__PROBLEM STATEMENT__
Going down the data below, set down exactly the line with "ATOM 76 C CA" and each line after it through the line with "ATOM 85 O O"; no other lines.

___ RECORDS FOR THIS TASK ___

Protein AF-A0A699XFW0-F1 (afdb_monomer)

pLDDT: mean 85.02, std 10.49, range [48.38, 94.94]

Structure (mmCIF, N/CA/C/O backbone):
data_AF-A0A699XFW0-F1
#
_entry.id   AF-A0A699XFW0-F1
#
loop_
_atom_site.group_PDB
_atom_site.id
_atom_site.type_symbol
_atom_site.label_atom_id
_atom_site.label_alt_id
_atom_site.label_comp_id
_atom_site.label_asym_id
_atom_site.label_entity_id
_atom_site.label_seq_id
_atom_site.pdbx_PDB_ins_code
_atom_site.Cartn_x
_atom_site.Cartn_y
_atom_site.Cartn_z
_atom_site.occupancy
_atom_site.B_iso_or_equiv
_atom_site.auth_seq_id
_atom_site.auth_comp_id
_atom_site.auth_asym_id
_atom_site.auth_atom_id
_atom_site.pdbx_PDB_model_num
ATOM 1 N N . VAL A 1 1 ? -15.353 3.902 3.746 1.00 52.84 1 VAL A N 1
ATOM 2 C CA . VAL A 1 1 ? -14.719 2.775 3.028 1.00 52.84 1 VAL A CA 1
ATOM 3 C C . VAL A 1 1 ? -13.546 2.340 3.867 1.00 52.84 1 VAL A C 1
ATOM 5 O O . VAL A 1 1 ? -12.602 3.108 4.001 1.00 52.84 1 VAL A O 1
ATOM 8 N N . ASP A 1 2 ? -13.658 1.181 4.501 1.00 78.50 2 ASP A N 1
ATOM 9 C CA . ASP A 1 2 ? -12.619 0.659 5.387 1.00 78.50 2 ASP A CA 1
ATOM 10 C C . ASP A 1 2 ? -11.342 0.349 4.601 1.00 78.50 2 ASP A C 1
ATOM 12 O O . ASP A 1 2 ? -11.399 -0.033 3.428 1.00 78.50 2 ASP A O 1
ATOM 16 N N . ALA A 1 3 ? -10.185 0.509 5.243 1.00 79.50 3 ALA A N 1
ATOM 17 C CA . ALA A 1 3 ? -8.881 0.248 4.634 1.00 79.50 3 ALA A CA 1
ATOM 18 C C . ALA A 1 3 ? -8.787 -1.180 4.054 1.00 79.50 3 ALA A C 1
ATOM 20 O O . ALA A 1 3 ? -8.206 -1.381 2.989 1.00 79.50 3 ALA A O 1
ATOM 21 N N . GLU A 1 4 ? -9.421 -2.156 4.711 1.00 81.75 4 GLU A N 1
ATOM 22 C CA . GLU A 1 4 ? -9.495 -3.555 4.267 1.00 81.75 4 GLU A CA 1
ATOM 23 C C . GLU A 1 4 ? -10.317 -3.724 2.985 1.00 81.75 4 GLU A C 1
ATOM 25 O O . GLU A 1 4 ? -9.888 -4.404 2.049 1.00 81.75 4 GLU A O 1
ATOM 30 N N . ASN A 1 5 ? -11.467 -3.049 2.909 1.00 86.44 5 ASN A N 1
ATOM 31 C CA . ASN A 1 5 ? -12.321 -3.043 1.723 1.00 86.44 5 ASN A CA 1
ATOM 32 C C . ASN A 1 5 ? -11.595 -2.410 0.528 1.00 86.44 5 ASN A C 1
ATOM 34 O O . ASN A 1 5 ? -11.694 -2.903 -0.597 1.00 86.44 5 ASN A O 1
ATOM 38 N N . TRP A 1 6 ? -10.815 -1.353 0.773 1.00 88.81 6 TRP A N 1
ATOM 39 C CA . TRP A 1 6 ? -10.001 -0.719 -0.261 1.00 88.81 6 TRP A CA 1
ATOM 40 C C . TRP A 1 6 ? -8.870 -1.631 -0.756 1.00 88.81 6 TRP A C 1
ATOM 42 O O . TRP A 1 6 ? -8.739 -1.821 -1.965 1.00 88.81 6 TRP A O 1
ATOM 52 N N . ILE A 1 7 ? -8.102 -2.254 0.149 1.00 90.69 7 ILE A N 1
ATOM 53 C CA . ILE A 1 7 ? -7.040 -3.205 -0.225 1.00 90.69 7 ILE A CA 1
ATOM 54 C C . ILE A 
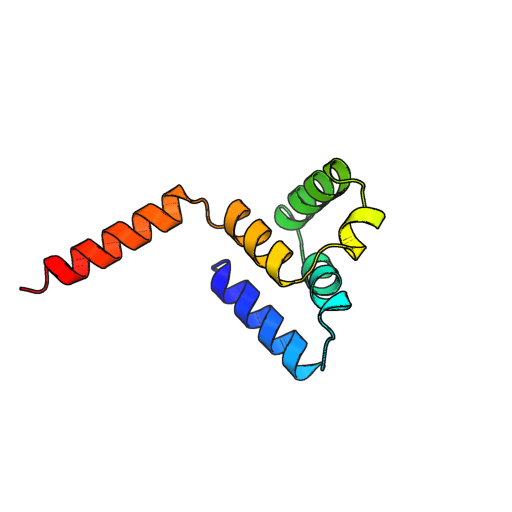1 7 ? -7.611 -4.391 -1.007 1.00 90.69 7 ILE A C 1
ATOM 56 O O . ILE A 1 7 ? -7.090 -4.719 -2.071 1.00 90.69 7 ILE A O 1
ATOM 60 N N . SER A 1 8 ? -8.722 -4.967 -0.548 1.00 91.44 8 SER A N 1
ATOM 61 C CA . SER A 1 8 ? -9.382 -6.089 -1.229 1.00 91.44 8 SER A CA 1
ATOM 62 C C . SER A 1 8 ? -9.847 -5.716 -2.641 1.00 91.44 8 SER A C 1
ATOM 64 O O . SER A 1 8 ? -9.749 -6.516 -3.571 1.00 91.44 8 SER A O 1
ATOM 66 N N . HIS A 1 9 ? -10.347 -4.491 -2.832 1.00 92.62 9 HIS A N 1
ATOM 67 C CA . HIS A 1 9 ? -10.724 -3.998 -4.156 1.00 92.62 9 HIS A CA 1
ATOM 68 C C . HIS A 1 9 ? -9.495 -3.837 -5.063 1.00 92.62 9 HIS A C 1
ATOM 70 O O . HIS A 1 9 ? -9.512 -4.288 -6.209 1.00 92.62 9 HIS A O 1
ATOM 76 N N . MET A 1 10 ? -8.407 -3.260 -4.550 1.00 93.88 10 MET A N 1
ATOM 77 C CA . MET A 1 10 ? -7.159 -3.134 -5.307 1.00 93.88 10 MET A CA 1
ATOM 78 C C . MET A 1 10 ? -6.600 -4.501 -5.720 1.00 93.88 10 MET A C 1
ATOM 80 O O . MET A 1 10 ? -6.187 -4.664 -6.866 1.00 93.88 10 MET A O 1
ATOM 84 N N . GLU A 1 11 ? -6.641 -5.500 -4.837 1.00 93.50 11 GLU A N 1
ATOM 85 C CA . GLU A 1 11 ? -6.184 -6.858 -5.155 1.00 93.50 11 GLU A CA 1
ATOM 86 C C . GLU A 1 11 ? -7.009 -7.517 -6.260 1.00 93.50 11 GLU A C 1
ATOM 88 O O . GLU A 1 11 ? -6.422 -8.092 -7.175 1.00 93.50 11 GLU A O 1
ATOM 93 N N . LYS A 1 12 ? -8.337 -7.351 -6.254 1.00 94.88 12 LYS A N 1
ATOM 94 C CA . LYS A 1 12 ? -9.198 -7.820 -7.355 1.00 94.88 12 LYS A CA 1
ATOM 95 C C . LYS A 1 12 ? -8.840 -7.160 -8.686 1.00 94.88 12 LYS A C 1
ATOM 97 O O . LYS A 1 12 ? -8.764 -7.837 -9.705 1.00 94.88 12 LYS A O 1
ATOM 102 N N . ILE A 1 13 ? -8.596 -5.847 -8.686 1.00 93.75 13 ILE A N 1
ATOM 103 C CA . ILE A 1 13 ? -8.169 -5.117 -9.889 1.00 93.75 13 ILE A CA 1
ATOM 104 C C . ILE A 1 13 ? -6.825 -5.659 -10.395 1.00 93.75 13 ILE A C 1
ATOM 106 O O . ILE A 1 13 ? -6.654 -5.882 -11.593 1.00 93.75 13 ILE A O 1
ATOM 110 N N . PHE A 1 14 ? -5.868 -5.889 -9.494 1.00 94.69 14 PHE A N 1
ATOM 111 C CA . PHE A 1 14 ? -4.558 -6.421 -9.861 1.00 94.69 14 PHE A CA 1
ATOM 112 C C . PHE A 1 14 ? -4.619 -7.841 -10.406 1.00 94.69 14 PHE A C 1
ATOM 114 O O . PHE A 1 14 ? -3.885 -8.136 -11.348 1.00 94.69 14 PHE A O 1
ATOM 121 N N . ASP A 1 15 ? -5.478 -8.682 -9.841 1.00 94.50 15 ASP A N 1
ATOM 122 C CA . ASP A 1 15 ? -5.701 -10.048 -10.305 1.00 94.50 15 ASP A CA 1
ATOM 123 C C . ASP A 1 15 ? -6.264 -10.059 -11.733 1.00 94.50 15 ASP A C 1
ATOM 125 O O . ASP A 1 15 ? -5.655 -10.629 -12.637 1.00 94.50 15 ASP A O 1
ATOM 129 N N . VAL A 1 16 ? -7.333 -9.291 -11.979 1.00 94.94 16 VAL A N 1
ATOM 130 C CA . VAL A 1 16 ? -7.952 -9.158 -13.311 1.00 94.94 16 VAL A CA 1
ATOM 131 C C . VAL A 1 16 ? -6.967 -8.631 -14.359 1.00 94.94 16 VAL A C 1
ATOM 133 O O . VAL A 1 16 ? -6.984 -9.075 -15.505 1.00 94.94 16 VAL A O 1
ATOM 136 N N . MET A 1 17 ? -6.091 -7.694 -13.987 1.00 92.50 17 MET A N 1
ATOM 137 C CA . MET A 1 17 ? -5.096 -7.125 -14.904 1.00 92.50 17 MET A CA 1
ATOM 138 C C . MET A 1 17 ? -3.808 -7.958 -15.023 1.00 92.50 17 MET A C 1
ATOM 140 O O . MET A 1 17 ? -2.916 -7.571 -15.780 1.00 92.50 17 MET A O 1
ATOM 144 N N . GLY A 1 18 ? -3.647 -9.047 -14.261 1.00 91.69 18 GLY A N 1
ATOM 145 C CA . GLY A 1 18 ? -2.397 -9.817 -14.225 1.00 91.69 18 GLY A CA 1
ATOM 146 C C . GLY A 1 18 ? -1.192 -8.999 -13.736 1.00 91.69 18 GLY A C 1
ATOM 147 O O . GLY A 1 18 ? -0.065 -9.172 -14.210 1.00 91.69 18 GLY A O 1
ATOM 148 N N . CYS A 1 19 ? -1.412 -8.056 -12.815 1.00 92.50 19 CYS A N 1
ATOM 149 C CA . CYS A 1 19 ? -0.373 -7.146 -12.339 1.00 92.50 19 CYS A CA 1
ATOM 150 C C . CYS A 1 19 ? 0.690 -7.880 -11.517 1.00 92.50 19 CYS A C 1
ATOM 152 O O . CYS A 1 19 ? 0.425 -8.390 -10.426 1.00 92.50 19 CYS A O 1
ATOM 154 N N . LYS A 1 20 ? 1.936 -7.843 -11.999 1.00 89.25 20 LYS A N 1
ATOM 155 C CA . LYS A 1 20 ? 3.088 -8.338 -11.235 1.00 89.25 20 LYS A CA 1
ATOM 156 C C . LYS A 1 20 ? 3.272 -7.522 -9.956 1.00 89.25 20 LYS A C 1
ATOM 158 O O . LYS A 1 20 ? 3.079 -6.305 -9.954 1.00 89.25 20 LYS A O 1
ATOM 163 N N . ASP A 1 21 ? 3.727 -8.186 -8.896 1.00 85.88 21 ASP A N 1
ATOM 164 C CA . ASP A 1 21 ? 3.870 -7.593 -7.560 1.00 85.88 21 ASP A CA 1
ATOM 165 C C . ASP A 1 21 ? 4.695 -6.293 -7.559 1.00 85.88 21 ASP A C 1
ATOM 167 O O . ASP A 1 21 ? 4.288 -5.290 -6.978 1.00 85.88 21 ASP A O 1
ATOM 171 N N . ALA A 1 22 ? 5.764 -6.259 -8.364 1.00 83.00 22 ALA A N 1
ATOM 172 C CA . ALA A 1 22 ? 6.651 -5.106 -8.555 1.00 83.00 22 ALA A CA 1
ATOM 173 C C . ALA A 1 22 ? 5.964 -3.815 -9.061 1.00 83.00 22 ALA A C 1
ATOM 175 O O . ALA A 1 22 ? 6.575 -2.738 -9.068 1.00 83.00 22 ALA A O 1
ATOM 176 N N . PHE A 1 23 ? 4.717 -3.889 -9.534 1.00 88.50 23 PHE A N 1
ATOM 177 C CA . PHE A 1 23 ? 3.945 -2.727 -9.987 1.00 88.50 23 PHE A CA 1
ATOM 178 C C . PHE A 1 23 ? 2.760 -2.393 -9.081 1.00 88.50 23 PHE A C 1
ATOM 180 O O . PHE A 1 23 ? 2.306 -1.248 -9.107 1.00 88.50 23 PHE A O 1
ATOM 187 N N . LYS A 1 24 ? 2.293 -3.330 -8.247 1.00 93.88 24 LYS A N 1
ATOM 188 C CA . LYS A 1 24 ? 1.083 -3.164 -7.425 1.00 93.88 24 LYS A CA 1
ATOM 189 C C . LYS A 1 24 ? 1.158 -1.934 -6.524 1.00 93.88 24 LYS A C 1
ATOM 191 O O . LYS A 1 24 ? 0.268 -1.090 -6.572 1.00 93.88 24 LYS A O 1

___
___ RECORDS FOR THIS TASK ___

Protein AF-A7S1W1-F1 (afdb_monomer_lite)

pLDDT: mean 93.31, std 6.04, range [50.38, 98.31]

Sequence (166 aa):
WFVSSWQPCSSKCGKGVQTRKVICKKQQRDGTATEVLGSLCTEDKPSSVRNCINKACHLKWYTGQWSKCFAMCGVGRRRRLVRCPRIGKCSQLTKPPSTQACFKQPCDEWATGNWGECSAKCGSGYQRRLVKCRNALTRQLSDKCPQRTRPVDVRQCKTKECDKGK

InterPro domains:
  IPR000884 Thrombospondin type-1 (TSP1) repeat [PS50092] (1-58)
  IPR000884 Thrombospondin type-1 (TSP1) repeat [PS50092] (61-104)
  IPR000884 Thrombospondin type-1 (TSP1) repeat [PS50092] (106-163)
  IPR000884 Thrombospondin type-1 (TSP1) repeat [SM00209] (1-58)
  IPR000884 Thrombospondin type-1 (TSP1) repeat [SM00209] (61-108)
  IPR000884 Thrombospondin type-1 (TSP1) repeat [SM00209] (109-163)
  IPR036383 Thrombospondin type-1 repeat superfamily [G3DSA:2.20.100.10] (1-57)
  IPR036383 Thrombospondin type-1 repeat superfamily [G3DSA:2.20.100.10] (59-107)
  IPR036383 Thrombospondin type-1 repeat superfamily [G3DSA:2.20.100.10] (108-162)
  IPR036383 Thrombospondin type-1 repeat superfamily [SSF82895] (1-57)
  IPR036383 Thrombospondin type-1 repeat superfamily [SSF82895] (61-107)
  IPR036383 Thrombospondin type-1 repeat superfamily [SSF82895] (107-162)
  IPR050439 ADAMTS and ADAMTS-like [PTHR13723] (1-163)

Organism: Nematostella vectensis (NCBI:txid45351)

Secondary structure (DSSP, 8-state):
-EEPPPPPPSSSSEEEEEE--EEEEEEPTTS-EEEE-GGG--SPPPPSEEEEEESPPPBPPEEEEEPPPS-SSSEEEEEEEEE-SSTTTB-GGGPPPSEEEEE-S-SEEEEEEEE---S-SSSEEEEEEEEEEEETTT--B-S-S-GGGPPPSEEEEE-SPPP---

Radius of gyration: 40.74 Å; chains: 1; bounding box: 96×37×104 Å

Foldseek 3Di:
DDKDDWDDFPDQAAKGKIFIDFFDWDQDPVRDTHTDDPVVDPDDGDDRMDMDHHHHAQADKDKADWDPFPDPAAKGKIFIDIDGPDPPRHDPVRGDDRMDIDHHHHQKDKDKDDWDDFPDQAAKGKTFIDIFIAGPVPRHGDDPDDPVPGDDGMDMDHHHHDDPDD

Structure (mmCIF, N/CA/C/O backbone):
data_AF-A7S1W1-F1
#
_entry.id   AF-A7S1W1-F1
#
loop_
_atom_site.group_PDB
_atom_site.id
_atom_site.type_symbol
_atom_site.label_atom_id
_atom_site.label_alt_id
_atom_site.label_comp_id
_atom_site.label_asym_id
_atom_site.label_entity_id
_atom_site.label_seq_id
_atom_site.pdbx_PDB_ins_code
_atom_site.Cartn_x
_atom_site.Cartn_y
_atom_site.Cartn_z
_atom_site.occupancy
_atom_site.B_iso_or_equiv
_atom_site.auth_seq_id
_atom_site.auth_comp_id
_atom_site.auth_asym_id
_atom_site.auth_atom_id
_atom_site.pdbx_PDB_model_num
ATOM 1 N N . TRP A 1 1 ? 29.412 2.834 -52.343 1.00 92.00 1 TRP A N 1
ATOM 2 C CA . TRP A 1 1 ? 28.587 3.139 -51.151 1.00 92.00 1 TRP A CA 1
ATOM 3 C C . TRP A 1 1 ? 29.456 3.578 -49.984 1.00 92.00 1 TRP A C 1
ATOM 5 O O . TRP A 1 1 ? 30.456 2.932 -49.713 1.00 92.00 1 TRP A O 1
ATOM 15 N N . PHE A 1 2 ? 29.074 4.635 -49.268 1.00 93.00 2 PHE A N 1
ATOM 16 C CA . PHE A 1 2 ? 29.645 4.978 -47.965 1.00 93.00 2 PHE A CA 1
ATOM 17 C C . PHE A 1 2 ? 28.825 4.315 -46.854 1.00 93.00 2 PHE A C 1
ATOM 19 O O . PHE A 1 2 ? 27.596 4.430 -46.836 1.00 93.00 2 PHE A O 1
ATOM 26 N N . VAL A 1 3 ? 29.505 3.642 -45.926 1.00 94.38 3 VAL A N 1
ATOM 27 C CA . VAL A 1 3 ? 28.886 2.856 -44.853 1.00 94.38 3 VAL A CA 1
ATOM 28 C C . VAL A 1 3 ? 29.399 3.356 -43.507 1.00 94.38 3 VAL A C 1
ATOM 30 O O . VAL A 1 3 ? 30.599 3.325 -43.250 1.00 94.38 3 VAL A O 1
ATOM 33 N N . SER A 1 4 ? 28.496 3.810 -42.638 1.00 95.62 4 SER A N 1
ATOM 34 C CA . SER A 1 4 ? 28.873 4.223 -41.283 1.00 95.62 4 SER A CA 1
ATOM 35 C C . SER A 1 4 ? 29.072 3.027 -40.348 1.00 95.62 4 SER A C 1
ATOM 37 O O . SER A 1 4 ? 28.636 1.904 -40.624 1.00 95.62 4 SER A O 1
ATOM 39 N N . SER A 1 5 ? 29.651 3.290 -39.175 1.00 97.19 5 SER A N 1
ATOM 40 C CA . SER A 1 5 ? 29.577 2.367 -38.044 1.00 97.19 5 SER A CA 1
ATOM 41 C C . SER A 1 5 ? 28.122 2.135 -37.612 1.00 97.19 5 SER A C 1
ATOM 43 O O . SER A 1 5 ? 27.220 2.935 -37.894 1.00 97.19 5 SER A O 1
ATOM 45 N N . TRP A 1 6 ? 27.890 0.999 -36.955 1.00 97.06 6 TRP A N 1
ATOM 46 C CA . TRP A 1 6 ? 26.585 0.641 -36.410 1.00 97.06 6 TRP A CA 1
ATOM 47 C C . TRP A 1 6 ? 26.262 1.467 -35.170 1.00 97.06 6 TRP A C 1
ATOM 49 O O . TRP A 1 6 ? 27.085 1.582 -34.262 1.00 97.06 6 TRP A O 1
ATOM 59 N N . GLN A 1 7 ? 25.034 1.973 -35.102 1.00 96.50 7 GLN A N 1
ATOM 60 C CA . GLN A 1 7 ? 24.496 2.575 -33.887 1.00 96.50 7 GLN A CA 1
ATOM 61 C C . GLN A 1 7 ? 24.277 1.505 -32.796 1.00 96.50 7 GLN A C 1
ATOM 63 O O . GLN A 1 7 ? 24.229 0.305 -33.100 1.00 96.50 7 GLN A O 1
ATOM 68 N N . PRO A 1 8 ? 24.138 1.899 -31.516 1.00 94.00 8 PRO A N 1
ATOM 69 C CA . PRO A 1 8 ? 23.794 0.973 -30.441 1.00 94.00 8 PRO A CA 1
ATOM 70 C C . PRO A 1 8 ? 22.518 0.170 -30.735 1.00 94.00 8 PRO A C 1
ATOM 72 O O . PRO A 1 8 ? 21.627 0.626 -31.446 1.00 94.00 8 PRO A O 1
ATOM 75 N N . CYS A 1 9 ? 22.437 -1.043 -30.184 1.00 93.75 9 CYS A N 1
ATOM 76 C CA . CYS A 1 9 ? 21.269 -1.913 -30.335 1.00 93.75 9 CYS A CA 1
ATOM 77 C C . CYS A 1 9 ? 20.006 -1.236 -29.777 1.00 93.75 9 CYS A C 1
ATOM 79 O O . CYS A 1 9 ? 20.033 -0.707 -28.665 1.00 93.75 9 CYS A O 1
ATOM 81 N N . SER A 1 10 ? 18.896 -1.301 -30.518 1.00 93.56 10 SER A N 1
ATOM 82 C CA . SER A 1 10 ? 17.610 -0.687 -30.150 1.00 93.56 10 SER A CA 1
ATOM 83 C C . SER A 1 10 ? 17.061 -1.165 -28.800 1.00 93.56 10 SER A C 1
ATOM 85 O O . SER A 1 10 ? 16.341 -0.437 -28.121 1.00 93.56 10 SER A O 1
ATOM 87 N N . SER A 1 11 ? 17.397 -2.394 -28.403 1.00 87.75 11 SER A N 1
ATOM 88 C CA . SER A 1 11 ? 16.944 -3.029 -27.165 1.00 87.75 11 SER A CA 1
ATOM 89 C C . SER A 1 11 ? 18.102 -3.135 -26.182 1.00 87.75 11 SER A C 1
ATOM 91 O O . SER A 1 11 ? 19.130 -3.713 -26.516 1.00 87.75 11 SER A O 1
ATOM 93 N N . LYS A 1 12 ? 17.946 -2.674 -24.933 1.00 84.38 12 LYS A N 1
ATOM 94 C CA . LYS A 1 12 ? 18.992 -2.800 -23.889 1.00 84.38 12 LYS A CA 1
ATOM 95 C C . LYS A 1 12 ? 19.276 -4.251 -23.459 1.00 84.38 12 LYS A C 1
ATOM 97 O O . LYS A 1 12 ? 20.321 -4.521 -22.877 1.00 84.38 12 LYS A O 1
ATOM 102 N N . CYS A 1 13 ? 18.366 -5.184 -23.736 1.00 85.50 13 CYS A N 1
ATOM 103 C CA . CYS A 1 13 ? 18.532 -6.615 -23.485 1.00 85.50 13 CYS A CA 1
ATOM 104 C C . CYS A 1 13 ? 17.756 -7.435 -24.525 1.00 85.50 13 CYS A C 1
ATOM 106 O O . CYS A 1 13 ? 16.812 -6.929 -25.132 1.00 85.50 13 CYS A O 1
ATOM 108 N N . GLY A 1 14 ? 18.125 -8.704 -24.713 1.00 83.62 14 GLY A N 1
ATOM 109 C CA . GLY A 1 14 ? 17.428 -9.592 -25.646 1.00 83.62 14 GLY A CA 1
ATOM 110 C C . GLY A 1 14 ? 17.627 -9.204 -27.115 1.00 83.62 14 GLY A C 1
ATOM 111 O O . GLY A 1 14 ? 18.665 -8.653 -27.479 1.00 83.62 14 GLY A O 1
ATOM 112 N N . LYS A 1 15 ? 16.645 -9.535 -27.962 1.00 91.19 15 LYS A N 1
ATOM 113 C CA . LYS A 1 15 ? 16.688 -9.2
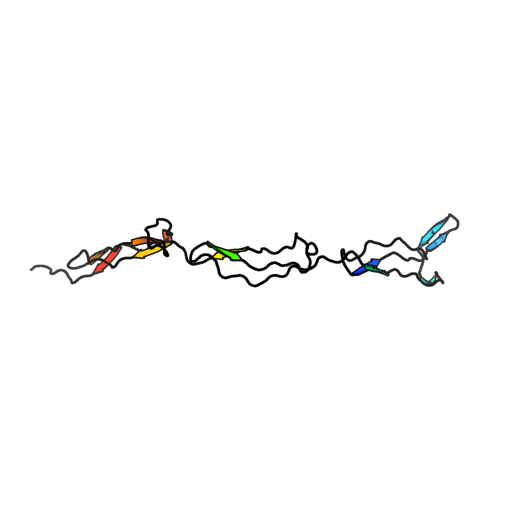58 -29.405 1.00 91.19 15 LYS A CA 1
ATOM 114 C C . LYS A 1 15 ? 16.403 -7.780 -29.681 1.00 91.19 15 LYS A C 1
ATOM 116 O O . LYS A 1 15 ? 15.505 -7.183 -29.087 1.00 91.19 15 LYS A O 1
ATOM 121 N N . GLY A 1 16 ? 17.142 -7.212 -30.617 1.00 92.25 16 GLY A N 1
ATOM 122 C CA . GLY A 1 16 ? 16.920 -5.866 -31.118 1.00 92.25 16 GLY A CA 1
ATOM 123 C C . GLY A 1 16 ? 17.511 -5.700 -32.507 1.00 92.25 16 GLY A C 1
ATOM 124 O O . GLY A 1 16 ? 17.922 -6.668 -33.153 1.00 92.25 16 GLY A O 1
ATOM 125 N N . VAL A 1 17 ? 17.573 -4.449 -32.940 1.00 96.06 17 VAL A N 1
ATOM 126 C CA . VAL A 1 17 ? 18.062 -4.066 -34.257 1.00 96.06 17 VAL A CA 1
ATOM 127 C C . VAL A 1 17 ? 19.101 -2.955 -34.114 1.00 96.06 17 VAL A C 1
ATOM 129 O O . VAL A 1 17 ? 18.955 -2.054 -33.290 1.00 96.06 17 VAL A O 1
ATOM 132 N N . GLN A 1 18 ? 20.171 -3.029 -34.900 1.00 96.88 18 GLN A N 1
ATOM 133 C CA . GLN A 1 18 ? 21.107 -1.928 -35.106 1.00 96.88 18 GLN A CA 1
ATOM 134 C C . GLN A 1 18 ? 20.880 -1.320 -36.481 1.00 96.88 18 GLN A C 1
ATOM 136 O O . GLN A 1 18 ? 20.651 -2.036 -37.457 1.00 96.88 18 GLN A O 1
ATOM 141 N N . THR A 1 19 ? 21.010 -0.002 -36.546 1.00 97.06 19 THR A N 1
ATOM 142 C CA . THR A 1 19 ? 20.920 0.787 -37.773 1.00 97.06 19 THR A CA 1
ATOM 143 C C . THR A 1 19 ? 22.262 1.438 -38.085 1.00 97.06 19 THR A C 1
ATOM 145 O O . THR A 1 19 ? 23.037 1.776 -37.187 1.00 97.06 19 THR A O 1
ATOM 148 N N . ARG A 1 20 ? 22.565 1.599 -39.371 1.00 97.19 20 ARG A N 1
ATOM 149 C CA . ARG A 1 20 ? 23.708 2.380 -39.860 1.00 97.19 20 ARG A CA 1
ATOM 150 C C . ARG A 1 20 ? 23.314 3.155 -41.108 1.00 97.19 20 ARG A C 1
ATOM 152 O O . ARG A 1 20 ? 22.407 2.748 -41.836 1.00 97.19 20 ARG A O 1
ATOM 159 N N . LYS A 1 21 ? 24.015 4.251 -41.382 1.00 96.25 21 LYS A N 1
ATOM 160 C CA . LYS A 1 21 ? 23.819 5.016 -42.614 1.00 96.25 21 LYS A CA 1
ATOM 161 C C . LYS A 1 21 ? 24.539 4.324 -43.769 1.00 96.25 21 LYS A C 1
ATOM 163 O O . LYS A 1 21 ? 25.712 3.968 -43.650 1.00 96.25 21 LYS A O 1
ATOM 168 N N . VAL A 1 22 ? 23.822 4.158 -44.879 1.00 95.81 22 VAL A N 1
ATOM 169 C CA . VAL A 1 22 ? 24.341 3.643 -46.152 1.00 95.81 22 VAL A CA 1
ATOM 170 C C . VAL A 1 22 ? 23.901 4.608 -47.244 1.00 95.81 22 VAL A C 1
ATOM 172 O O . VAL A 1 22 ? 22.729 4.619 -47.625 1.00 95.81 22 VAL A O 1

___

__TASK OUTPUT__
ATOM 76 C CA . CYS A 1 9 ? 21.269 -1.913 -30.335 1.00 93.75 9 CYS A CA 1
ATOM 77 C C . CYS A 1 9 ? 20.006 -1.236 -29.777 1.00 93.75 9 CYS A C 1
ATOM 79 O O . CYS A 1 9 ? 20.033 -0.707 -28.665 1.00 93.75 9 CYS A O 1
ATOM 81 N N . SER A 1 10 ? 18.896 -1.301 -30.518 1.00 93.56 10 SER A N 1
ATOM 82 C CA . SER A 1 10 ? 17.610 -0.687 -30.150 1.00 93.56 10 SER A CA 1
ATOM 83 C C . SER A 1 10 ? 17.061 -1.165 -28.800 1.00 93.56 10 SER A C 1
ATOM 85 O O . SER A 1 10 ? 16.341 -0.437 -28.121 1.00 93.56 10 SER A O 1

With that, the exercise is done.